Therapeutic Advances in Endocrinology and Metabolism ◽

10.1177/2042018813479645 ◽

2013 ◽

Vol 4 (1) ◽

pp. 25-36 ◽

Cited By ~ 48

Author(s):

Jacqueline A. Bayliss ◽

Zane B. Andrews

Keyword(s):

Reactive Oxygen Species ◽

Parkinson’S Disease ◽

Parkinson's Disease ◽

Mitochondrial Function ◽

Therapeutic Target ◽

Molecular Mechanisms ◽

Reactive Oxygen ◽

Oxygen Species ◽

Potential Therapeutic Target ◽

Neuroprotective Effects

Ghrelin is a circulating orexigenic signal that rises with prolonged fasting and falls postprandially. Ghrelin regulates energy homeostasis by stimulating appetite and body weight; however, it also has many nonmetabolic functions including enhanced learning and memory, anxiolytic effects as well as being neuroprotective. In Parkinson’s disease, ghrelin enhances dopaminergic survival via reduced microglial and caspase activation and improved mitochondrial function. As mitochondrial dysfunction contributes to Parkinson’s disease, any agent that enhances mitochondrial function could be a potential therapeutic target.

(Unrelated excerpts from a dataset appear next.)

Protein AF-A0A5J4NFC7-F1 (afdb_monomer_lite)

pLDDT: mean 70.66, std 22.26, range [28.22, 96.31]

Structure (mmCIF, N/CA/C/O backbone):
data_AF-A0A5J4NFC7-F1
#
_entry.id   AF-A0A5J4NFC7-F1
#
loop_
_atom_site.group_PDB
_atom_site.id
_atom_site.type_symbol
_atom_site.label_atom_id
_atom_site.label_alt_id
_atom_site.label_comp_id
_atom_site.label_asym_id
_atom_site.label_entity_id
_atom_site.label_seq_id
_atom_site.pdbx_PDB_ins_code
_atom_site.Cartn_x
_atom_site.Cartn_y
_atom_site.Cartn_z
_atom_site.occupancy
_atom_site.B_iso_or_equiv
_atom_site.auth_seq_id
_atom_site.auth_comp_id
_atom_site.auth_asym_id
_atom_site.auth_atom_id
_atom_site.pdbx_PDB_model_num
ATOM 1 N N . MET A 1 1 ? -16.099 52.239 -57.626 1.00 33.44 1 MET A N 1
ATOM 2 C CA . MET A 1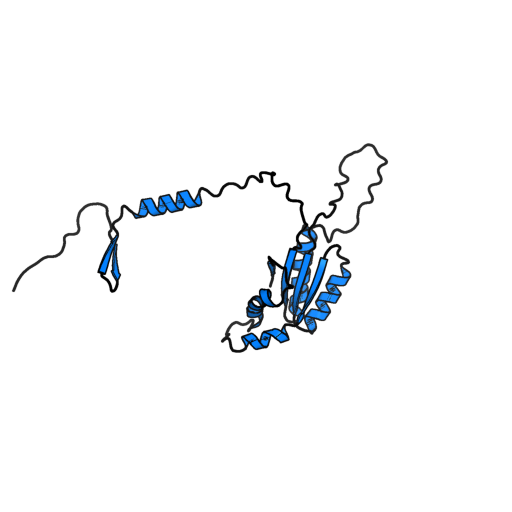 1 ? -17.566 52.127 -57.558 1.00 33.44 1 MET A CA 1
ATOM 3 C C . MET A 1 1 ? -17.931 51.919 -56.100 1.00 33.44 1 MET A C 1
ATOM 5 O O . MET A 1 1 ? -17.405 51.005 -55.479 1.00 33.44 1 MET A O 1
ATOM 9 N N . GLU A 1 2 ? -18.685 52.874 -55.567 1.00 29.75 2 GLU A N 1
ATOM 10 C CA . GLU A 1 2 ? -19.360 52.912 -54.261 1.00 29.75 2 GLU A CA 1
ATOM 11 C C . GLU A 1 2 ? -20.013 51.567 -53.846 1.00 29.75 2 GLU A C 1
ATOM 13 O O . GLU A 1 2 ? -20.247 50.719 -54.694 1.00 29.75 2 GLU A O 1
ATOM 18 N N . LEU A 1 3 ? -20.377 51.263 -52.594 1.00 28.22 3 LEU A N 1
ATOM 19 C CA . LEU A 1 3 ? -20.912 52.104 -51.523 1.00 28.22 3 LEU A CA 1
ATOM 20 C C . LEU A 1 3 ? -20.803 51.355 -50.170 1.00 28.22 3 LEU A C 1
ATOM 22 O O . LEU A 1 3 ? -20.964 50.140 -50.093 1.00 28.22 3 LEU A O 1
ATOM 26 N N . SER A 1 4 ? -20.566 52.132 -49.114 1.00 36.81 4 SER A N 1
ATOM 27 C CA . SER A 1 4 ? -20.907 51.931 -47.696 1.00 36.81 4 SER A CA 1
ATOM 28 C C . SER A 1 4 ? -21.821 50.750 -47.310 1.00 36.81 4 SER A C 1
ATOM 30 O O . SER A 1 4 ? -22.922 50.620 -47.842 1.00 36.81 4 SER A O 1
ATOM 32 N N . LYS A 1 5 ? -21.436 50.018 -46.248 1.00 33.75 5 LYS A N 1
ATOM 33 C CA . LYS A 1 5 ? -22.276 49.812 -45.043 1.00 33.75 5 LYS A CA 1
ATOM 34 C C . LYS A 1 5 ? -21.468 49.162 -43.907 1.00 33.75 5 LYS A C 1
ATOM 36 O O . LYS A 1 5 ? -21.341 47.945 -43.818 1.00 33.75 5 LYS A O 1
ATOM 41 N N . ARG A 1 6 ? -20.937 49.993 -43.002 1.00 32.44 6 ARG A N 1
ATOM 42 C CA . ARG A 1 6 ? -20.626 49.557 -41.629 1.00 32.44 6 ARG A CA 1
ATOM 43 C C . ARG A 1 6 ? -21.944 49.174 -40.942 1.00 32.44 6 ARG A C 1
ATOM 45 O O . ARG A 1 6 ? -22.879 49.972 -41.035 1.00 32.44 6 ARG A O 1
ATOM 52 N N . PRO A 1 7 ? -22.046 48.043 -40.224 1.00 36.19 7 PRO A N 1
ATOM 53 C CA . PRO A 1 7 ? -23.143 47.864 -39.291 1.00 36.19 7 PRO A CA 1
ATOM 54 C C . PRO A 1 7 ? -22.928 48.789 -38.075 1.00 36.19 7 PRO A C 1
ATOM 56 O O . PRO A 1 7 ? -21.820 48.847 -37.533 1.00 36.19 7 PRO A O 1
ATOM 59 N N . PRO A 1 8 ? -23.959 49.545 -37.669 1.00 36.09 8 PRO A N 1
ATOM 60 C CA . PRO A 1 8 ? -23.889 50.466 -36.547 1.00 36.09 8 PRO A CA 1
ATOM 61 C C . PRO A 1 8 ? -23.917 49.686 -35.228 1.00 36.09 8 PRO A C 1
ATOM 63 O O . PRO A 1 8 ? -24.905 49.037 -34.895 1.00 36.09 8 PRO A O 1
ATOM 66 N N . CYS A 1 9 ? -22.847 49.788 -34.443 1.00 35.66 9 CYS A N 1
ATOM 67 C CA . CYS A 1 9 ? -22.958 49.633 -32.999 1.00 35.66 9 CYS A CA 1
ATOM 68 C C . CYS A 1 9 ? -23.414 50.978 -32.438 1.00 35.66 9 CYS A C 1
ATOM 70 O O . CYS A 1 9 ? -22.650 51.932 -32.536 1.00 35.66 9 CYS A O 1
ATOM 72 N N . TRP A 1 10 ? -24.623 51.032 -31.872 1.00 33.66 10 TRP A N 1
ATOM 73 C CA . TRP A 1 10 ? -24.985 51.797 -30.666 1.00 33.66 10 TRP A CA 1
ATOM 74 C C . TRP A 1 10 ? -26.506 51.737 -30.453 1.00 33.66 10 TRP A C 1
ATOM 76 O O . TRP A 1 10 ? -27.250 52.466 -31.098 1.00 33.66 10 TRP A O 1
ATOM 86 N N . ASN A 1 11 ? -26.979 50.871 -29.550 1.00 30.02 11 ASN A N 1
ATOM 87 C CA . ASN A 1 11 ? -27.457 51.337 -28.243 1.00 30.02 11 ASN A CA 1
ATOM 88 C C . ASN A 1 11 ? -27.812 50.172 -27.294 1.00 30.02 11 ASN A C 1
ATOM 90 O O . ASN A 1 11 ? -28.492 49.227 -27.678 1.00 30.02 11 ASN A O 1
ATOM 94 N N . SER A 1 12 ? -27.352 50.317 -26.049 1.00 38.81 12 SER A N 1
ATOM 95 C CA . SER A 1 12 ? -27.778 49.674 -24.794 1.00 38.81 12 SER A CA 1
ATOM 96 C C . SER A 1 12 ? -27.716 48.138 -24.626 1.00 38.81 12 SER A C 1
ATOM 98 O O . SER A 1 12 ? -28.628 47.388 -24.955 1.00 38.81 12 SER A O 1
ATOM 100 N N . SER A 1 13 ? -26.653 47.727 -23.920 1.00 41.53 13 SER A N 1
ATOM 101 C CA . SER A 1 13 ? -26.589 46.646 -22.913 1.00 41.53 13 SER A CA 1
ATOM 102 C C . SER A 1 13 ? -26.587 45.166 -23.306 1.00 41.53 13 SER A C 1
ATOM 104 O O . SER A 1 13 ? -26.678 44.335 -22.405 1.00 41.53 13 SER A O 1
ATOM 106 N N . ILE A 1 14 ? -26.393 44.775 -24.571 1.00 46.28 14 ILE A N 1
ATOM 107 C CA . ILE A 1 14 ? -26.292 43.339 -24.895 1.00 46.28 14 ILE A CA 1
ATOM 108 C C . ILE A 1 14 ? -25.086 43.032 -25.790 1.00 46.28 14 ILE A C 1
ATOM 110 O O . ILE A 1 14 ? -25.035 43.392 -26.962 1.00 46.28 14 ILE A O 1
ATOM 114 N N . GLN A 1 15 ? -24.101 42.340 -25.216 1.00 43.66 15 GLN A N 1
ATOM 115 C CA . GLN A 1 15 ? -22.906 41.851 -25.900 1.00 43.66 15 GLN A CA 1
ATOM 116 C C . GLN A 1 15 ? -23.220 40.450 -26.457 1.00 43.66 15 GLN A C 1
ATOM 118 O O . GLN A 1 15 ? -23.334 39.498 -25.685 1.00 43.66 15 GLN A O 1
ATOM 123 N N . CYS A 1 16 ? -23.425 40.308 -27.773 1.00 49.53 16 CYS A N 1
ATOM 124 C CA . CYS A 1 16 ? -23.542 38.983 -28.394 1.00 49.53 16 CYS A CA 1
ATOM 125 C C . CYS A 1 16 ? -22.149 38.495 -28.848 1.00 49.53 16 CYS A C 1
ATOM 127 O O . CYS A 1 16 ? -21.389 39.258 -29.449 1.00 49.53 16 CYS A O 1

We propose that ghrelin provides neuroprotective effects via AMPK (5′ adenosine monophosphate-activated protein kinase) activation and enhanced mitophagy (removal of damaged mitochondria) to ultimately enhance mitochondrial bioenergetics. AMPK activation shifts energy balance from a negative to a neutral state and has a role in regulating mitochondrial biogenesis and reducing reactive oxygen species production. Mitophagy is important in Parkinson’s disease because damaged mitochondria produce reactive oxygen species resulting in damage to intracellular proteins, lipids and DNA predisposing them to neurodegeneration. Many genetic mutations linked to Parkinson’s disease are due to abnormal mitochondrial function and mitophagy, for example LRRK2, PINK1 and Parkin. An interaction between ghrelin and these classic Parkinson’s disease markers has not been observed, however by enhancing mitochondrial function, ghrelin or AMPK is a potential therapeutic target for slowing the progression of Parkinson’s disease symptoms, both motor and nonmotor.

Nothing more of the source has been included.